[Opening Dataset records section]
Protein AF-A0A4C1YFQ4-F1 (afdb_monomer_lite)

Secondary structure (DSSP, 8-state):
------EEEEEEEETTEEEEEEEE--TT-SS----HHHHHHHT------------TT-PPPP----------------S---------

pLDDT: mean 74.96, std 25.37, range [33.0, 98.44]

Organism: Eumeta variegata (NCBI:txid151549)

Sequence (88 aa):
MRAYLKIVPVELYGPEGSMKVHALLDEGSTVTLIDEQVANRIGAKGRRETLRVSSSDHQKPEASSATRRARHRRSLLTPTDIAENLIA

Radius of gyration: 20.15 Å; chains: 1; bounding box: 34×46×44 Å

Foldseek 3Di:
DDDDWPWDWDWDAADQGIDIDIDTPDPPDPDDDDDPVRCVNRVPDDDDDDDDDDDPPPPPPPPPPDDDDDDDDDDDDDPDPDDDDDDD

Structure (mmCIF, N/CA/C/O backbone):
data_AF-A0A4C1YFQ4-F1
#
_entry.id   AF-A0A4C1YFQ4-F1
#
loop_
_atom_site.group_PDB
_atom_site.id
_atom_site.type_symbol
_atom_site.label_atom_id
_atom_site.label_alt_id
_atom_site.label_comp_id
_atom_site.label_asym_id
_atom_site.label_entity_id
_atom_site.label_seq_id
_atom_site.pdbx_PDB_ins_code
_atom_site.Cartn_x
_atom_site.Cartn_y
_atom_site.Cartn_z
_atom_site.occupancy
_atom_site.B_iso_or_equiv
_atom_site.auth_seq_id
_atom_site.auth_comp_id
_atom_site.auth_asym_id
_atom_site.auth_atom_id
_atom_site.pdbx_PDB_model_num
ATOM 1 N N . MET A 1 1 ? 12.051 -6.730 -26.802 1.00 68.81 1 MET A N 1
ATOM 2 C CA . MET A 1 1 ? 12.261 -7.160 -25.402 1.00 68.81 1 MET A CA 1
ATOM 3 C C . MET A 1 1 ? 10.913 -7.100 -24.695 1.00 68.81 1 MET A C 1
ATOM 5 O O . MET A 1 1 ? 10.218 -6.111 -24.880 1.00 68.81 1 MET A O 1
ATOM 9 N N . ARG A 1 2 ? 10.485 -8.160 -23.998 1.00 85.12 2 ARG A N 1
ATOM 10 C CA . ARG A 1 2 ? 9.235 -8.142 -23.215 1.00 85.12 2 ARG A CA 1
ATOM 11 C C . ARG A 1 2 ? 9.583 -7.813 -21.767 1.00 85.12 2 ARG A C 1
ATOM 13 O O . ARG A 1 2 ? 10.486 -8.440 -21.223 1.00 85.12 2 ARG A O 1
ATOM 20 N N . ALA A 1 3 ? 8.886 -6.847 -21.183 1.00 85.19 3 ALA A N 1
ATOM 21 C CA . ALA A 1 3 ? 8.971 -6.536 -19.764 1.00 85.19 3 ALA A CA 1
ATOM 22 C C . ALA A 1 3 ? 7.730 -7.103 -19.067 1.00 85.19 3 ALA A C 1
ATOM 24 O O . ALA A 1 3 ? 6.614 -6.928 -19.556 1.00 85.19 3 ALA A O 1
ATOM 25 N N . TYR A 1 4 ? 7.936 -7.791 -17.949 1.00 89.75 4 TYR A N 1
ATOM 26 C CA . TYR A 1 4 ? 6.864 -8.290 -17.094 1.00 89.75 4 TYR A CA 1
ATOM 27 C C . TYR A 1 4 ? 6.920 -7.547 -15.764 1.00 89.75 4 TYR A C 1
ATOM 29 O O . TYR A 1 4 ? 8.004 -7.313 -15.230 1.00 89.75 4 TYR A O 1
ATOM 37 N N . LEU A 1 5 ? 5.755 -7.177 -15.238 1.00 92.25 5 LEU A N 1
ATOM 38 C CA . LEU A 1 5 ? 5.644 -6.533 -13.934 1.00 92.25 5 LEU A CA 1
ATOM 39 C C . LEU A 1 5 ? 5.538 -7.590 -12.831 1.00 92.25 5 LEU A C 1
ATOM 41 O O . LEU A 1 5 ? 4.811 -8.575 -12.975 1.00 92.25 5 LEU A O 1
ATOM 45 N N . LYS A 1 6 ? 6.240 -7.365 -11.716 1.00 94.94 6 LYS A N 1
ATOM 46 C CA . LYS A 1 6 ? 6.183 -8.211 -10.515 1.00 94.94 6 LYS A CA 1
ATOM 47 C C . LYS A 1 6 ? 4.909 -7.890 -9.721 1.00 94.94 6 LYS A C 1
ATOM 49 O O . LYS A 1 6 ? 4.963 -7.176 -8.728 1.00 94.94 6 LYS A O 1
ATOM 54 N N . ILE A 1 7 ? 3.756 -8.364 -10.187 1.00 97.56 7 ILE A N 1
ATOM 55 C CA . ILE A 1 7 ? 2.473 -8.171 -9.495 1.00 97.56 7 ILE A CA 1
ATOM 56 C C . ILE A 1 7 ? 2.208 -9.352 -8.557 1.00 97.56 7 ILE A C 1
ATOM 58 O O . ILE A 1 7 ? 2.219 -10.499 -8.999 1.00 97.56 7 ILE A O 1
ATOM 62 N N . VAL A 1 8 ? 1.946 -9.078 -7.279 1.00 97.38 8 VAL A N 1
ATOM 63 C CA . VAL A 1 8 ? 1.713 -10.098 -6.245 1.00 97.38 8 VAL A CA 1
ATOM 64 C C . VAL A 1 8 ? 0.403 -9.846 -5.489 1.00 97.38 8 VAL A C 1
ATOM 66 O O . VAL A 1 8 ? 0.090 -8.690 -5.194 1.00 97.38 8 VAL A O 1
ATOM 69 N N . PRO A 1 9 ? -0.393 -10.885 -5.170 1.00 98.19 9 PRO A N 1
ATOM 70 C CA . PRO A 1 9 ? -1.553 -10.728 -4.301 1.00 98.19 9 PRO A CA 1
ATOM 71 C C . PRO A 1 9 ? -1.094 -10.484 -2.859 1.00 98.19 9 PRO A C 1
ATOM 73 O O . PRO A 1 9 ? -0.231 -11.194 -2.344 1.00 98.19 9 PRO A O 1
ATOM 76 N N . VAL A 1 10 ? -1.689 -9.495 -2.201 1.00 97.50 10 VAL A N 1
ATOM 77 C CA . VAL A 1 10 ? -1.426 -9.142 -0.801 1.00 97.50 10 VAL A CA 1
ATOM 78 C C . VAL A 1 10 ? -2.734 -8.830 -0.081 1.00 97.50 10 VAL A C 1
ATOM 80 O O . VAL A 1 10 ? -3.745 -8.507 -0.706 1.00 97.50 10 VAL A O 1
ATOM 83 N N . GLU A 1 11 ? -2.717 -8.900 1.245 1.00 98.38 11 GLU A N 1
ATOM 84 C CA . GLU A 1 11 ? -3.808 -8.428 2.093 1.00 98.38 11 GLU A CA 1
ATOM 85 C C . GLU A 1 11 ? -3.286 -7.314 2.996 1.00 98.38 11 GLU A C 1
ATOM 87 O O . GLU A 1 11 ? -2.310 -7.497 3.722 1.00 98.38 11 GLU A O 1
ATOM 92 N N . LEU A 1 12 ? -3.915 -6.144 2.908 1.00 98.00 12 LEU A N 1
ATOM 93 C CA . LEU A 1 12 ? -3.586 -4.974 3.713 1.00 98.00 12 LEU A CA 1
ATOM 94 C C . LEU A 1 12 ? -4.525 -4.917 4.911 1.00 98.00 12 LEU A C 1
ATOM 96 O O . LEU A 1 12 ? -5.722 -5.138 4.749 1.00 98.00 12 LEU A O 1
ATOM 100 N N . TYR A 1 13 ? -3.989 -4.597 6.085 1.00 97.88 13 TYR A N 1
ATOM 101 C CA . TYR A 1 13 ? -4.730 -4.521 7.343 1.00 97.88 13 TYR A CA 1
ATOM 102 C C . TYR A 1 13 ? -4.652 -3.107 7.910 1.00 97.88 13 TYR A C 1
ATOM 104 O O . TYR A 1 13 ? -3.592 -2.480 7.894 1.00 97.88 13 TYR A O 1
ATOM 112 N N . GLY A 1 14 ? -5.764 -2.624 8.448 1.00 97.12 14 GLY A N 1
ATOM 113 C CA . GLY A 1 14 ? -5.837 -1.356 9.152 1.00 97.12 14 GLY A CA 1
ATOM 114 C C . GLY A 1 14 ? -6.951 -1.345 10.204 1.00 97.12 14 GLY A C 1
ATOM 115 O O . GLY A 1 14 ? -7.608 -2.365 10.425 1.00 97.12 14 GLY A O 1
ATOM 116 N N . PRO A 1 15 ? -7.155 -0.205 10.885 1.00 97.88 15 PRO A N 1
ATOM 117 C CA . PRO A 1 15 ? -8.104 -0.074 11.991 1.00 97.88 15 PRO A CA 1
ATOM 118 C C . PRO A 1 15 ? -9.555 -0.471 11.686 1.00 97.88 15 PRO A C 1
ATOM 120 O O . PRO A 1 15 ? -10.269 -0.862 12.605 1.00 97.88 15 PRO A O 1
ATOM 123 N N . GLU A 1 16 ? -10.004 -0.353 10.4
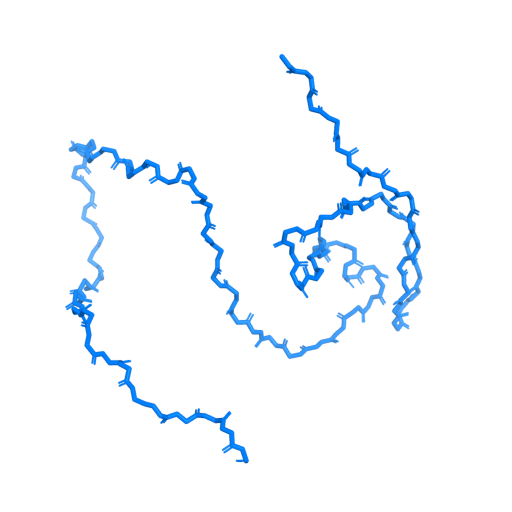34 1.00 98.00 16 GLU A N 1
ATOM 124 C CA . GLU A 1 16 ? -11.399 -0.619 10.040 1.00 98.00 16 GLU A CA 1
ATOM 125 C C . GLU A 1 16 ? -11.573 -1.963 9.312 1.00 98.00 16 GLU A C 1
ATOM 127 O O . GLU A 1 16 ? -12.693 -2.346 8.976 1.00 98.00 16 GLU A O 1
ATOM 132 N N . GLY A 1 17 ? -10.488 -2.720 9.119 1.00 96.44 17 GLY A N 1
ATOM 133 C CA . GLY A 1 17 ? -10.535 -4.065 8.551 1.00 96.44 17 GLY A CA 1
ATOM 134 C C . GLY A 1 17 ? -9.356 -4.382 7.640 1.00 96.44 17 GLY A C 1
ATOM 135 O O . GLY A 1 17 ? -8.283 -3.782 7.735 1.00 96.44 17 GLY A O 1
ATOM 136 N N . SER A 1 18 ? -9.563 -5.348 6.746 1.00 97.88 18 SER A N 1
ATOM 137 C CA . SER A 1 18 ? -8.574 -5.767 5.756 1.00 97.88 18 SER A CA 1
[Closing Dataset records section]
[Opening Dataset records section]
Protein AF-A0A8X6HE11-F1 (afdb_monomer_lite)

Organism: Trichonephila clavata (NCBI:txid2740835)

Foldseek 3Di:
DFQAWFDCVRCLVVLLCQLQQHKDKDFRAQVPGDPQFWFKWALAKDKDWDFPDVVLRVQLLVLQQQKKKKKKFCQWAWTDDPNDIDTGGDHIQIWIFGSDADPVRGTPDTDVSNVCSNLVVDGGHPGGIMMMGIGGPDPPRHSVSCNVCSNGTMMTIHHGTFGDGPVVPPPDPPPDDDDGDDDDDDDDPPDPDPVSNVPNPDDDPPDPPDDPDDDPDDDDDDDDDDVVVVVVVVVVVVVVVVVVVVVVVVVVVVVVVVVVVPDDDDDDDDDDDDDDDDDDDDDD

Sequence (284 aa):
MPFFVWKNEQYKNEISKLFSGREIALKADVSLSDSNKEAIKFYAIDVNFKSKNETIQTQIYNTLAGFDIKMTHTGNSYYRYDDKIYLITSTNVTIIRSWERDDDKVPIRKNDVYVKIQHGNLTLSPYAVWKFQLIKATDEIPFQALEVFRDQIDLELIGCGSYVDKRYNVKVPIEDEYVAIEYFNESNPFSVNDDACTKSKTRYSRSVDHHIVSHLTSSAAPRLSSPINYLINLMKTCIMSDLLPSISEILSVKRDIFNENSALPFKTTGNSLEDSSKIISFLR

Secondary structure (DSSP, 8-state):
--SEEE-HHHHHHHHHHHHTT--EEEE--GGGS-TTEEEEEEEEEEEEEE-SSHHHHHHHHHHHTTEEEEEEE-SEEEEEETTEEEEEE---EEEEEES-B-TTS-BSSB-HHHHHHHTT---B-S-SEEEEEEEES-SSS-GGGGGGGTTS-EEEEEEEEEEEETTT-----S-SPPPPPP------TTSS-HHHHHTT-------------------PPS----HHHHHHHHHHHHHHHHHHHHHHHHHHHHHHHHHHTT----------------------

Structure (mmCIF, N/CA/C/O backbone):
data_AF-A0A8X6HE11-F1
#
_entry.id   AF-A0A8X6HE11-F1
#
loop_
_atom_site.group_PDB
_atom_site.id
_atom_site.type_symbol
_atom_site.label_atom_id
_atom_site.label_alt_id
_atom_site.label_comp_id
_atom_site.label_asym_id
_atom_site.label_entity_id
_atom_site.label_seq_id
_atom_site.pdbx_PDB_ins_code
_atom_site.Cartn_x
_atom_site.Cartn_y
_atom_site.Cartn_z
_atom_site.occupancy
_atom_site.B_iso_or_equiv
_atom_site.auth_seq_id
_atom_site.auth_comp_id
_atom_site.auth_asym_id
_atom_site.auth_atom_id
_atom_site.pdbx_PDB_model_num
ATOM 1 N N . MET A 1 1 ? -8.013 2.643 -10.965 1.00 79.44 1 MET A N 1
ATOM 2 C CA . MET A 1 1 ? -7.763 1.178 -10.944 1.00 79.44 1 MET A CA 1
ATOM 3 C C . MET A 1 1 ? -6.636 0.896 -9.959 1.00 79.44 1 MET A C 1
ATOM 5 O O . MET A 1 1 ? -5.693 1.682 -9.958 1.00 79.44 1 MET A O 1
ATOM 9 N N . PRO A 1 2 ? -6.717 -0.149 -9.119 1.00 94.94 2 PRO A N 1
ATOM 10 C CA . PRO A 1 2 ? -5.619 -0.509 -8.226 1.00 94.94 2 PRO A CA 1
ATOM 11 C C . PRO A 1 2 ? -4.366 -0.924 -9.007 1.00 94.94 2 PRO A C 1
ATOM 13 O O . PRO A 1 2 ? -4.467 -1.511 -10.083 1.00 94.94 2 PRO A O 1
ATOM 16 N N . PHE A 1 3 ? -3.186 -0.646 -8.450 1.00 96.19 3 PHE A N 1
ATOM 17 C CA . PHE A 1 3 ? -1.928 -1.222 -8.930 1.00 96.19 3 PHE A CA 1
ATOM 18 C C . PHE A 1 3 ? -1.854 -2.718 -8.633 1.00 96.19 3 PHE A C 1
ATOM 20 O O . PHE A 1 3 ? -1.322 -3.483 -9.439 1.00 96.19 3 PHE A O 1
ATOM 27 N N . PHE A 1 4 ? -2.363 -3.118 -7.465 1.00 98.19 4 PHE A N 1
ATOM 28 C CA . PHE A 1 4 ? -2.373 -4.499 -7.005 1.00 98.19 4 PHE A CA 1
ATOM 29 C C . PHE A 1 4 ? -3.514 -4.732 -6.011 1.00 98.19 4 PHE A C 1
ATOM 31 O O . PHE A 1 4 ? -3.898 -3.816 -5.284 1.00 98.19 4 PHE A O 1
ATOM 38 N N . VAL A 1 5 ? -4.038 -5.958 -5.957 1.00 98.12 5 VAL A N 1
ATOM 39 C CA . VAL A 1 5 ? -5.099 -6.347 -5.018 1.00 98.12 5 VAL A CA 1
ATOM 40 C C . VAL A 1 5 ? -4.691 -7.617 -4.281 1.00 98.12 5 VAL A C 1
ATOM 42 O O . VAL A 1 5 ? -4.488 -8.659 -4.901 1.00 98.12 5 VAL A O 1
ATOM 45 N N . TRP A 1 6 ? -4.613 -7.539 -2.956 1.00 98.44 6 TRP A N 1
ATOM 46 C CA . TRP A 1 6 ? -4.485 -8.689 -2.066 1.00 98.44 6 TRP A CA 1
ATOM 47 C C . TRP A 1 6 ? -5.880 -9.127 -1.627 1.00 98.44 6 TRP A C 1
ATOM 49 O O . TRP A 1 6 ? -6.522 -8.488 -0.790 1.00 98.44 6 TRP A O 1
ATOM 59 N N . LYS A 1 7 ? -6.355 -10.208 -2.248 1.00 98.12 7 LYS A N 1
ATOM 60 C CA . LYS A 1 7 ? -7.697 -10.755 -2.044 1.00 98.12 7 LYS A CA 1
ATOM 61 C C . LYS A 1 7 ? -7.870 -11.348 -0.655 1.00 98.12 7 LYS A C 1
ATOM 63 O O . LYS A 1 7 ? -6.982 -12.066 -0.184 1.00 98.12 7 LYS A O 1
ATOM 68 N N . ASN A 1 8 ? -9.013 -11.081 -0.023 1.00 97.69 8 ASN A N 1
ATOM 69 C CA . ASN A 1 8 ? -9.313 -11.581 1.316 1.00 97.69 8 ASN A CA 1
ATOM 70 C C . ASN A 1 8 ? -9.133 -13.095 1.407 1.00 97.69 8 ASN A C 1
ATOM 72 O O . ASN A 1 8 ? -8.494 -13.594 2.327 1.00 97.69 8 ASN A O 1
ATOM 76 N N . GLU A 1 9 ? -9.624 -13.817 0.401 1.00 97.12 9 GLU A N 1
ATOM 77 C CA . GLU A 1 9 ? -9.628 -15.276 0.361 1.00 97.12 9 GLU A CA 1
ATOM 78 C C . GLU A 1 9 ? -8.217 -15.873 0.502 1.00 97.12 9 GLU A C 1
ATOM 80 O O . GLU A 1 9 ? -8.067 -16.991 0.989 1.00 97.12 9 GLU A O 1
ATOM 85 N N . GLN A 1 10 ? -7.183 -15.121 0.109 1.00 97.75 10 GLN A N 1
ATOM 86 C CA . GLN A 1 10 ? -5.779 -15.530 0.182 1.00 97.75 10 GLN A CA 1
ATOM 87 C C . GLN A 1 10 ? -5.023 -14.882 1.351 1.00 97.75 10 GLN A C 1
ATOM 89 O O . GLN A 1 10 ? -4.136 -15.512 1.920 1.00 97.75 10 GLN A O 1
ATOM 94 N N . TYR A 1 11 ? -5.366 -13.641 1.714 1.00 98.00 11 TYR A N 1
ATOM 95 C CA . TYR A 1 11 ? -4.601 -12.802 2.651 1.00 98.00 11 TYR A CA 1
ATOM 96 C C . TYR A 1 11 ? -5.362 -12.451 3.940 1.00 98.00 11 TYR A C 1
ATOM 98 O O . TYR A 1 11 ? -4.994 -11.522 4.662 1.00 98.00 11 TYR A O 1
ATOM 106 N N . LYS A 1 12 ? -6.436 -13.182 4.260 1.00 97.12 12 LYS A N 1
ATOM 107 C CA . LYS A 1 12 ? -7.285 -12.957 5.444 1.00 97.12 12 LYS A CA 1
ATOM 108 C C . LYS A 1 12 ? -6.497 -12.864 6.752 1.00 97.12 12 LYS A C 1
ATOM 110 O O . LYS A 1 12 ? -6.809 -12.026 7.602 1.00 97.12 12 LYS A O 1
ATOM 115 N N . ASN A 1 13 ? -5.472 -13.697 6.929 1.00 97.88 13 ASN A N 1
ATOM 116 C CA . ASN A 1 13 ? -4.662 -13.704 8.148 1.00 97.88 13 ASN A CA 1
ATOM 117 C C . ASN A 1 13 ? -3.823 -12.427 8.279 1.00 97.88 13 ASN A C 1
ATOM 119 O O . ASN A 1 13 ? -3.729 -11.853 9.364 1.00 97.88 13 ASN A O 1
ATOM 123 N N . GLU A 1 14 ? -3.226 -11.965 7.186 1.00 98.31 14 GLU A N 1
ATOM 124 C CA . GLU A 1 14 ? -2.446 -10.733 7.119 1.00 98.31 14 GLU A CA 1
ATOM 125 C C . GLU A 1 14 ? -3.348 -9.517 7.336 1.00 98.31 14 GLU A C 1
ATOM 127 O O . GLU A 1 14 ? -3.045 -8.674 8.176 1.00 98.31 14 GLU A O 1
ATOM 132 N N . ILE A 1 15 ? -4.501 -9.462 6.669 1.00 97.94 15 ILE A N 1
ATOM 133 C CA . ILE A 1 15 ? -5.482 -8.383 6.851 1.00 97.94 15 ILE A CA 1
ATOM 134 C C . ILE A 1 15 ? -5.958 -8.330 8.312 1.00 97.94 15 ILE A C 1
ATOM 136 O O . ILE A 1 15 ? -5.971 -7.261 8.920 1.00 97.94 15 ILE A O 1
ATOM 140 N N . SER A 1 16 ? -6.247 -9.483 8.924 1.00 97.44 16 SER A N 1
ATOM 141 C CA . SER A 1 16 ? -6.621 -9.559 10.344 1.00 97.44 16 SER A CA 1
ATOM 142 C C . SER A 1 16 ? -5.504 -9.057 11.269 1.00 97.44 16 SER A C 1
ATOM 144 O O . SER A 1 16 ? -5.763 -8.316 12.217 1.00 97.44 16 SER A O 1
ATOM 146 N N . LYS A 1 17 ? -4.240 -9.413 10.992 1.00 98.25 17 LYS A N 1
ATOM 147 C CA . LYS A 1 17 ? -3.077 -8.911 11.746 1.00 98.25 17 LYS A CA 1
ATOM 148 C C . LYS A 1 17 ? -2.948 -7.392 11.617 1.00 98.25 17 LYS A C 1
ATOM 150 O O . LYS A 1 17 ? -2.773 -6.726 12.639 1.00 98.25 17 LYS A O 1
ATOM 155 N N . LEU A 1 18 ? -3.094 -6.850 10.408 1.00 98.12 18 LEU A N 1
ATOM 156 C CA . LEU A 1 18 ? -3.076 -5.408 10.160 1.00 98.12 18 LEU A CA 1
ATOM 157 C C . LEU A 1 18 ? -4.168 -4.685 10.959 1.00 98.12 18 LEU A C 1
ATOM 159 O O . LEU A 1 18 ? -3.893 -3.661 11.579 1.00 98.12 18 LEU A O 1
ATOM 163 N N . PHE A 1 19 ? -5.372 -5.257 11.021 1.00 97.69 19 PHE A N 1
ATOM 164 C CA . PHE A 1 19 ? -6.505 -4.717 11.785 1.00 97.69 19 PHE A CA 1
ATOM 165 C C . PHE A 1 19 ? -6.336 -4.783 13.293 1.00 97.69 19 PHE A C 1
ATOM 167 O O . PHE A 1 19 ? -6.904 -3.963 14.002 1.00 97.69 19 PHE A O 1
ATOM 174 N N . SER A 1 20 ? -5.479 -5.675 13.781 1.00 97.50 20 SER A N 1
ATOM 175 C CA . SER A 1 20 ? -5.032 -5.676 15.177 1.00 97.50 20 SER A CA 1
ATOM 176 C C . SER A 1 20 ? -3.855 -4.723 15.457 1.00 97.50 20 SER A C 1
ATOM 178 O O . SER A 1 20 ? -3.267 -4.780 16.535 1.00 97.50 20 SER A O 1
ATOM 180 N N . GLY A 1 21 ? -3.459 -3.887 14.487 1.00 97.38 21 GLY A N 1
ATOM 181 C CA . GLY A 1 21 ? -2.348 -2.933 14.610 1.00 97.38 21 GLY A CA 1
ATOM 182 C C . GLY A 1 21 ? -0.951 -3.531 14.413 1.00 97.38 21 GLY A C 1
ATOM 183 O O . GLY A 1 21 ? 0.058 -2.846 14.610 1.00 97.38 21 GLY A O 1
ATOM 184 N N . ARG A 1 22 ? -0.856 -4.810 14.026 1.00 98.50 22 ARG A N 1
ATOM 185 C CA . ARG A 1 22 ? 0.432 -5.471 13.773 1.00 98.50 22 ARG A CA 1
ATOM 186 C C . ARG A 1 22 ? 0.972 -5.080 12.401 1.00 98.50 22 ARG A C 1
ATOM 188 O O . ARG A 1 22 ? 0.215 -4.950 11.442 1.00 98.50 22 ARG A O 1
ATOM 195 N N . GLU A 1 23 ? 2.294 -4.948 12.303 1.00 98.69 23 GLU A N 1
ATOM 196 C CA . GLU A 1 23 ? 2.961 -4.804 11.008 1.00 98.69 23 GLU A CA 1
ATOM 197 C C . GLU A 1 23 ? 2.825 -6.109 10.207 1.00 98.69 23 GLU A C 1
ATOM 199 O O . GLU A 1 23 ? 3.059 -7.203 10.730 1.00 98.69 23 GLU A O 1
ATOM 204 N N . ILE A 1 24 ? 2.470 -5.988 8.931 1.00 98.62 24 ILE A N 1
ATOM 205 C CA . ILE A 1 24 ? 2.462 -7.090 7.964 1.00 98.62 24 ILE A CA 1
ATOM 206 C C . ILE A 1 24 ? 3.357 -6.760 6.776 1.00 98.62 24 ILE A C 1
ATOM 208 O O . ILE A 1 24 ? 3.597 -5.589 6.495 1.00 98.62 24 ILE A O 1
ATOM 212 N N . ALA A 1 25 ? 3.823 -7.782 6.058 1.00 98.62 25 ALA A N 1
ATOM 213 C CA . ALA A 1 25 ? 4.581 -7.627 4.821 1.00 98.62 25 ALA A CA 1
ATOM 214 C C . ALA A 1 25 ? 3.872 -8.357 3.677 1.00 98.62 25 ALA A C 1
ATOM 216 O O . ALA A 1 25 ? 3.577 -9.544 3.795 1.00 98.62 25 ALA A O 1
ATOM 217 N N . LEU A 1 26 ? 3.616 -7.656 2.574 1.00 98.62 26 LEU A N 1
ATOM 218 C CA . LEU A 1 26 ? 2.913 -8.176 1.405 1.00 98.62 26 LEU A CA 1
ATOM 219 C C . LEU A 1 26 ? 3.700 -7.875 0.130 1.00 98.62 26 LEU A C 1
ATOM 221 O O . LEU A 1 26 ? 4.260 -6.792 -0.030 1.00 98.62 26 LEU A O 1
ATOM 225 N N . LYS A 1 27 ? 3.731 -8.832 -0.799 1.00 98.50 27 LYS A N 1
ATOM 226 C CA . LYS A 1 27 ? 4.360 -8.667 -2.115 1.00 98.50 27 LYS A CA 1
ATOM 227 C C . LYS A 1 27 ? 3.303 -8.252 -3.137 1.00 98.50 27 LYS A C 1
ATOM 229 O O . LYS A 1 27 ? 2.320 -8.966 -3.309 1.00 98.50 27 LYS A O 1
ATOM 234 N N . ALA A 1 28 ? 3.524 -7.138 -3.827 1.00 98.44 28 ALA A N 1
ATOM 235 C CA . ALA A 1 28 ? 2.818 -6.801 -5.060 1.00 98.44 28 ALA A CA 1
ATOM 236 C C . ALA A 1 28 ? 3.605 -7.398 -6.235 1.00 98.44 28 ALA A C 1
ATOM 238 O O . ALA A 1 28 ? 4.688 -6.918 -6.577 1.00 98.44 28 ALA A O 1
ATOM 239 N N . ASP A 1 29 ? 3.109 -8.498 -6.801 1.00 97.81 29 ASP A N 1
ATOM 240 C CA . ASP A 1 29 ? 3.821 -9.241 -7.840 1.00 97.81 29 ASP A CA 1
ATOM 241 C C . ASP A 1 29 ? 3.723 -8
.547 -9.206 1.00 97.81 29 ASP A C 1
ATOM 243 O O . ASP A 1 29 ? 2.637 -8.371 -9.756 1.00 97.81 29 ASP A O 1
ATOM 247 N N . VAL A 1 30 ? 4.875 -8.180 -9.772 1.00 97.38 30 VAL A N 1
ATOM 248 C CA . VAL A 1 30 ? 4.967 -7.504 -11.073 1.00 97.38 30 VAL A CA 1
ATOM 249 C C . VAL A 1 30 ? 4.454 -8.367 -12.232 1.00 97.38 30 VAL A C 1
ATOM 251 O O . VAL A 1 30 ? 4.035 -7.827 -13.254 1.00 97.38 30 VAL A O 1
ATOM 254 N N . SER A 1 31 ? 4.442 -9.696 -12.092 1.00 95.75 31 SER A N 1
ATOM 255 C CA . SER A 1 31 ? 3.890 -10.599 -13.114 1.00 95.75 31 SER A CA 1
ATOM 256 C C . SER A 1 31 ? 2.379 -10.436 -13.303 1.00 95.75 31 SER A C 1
[Closing Dataset records section]
* **Task to carry out**
Copy out each line of the data above, exactly, if it lies between the line holding "ATOM 3 C C . MET A 1 1 ? 10.913" and the line holding "ATOM 54 N N", inclusive; copy no other line.

* **Answer to this problem**
ATOM 3 C C . MET A 1 1 ? 10.913 -7.100 -24.695 1.00 68.81 1 MET A C 1
ATOM 5 O O . MET A 1 1 ? 10.218 -6.111 -24.880 1.00 68.81 1 MET A O 1
ATOM 9 N N . ARG A 1 2 ? 10.485 -8.160 -23.998 1.00 85.12 2 ARG A N 1
ATOM 10 C CA . ARG A 1 2 ? 9.235 -8.142 -23.215 1.00 85.12 2 ARG A CA 1
ATOM 11 C C . ARG A 1 2 ? 9.583 -7.813 -21.767 1.00 85.12 2 ARG A C 1
ATOM 13 O O . ARG A 1 2 ? 10.486 -8.440 -21.223 1.00 85.12 2 ARG A O 1
ATOM 20 N N . ALA A 1 3 ? 8.886 -6.847 -21.183 1.00 85.19 3 ALA A N 1
ATOM 21 C CA . ALA A 1 3 ? 8.971 -6.536 -19.764 1.00 85.19 3 ALA A CA 1
ATOM 22 C C . ALA A 1 3 ? 7.730 -7.103 -19.067 1.00 85.19 3 ALA A C 1
ATOM 24 O O . ALA A 1 3 ? 6.614 -6.928 -19.556 1.00 85.19 3 ALA A O 1
ATOM 25 N N . TYR A 1 4 ? 7.936 -7.791 -17.949 1.00 89.75 4 TYR A N 1
ATOM 26 C CA . TYR A 1 4 ? 6.864 -8.290 -17.094 1.00 89.75 4 TYR A CA 1
ATOM 27 C C . TYR A 1 4 ? 6.920 -7.547 -15.764 1.00 89.75 4 TYR A C 1
ATOM 29 O O . TYR A 1 4 ? 8.004 -7.313 -15.230 1.00 89.75 4 TYR A O 1
ATOM 37 N N . LEU A 1 5 ? 5.755 -7.177 -15.238 1.00 92.25 5 LEU A N 1
ATOM 38 C CA . LEU A 1 5 ? 5.644 -6.533 -13.934 1.00 92.25 5 LEU A CA 1
ATOM 39 C C . LEU A 1 5 ? 5.538 -7.590 -12.831 1.00 92.25 5 LEU A C 1
ATOM 41 O O . LEU A 1 5 ? 4.811 -8.575 -12.975 1.00 92.25 5 LEU A O 1
ATOM 45 N N . LYS A 1 6 ? 6.240 -7.365 -11.716 1.00 94.94 6 LYS A N 1
ATOM 46 C CA . LYS A 1 6 ? 6.183 -8.211 -10.515 1.00 94.94 6 LYS A CA 1
ATOM 47 C C . LYS A 1 6 ? 4.909 -7.890 -9.721 1.00 94.94 6 LYS A C 1
ATOM 49 O O . LYS A 1 6 ? 4.963 -7.176 -8.728 1.00 94.94 6 LYS A O 1
ATOM 54 N N . ILE A 1 7 ? 3.756 -8.364 -10.187 1.00 97.56 7 ILE A N 1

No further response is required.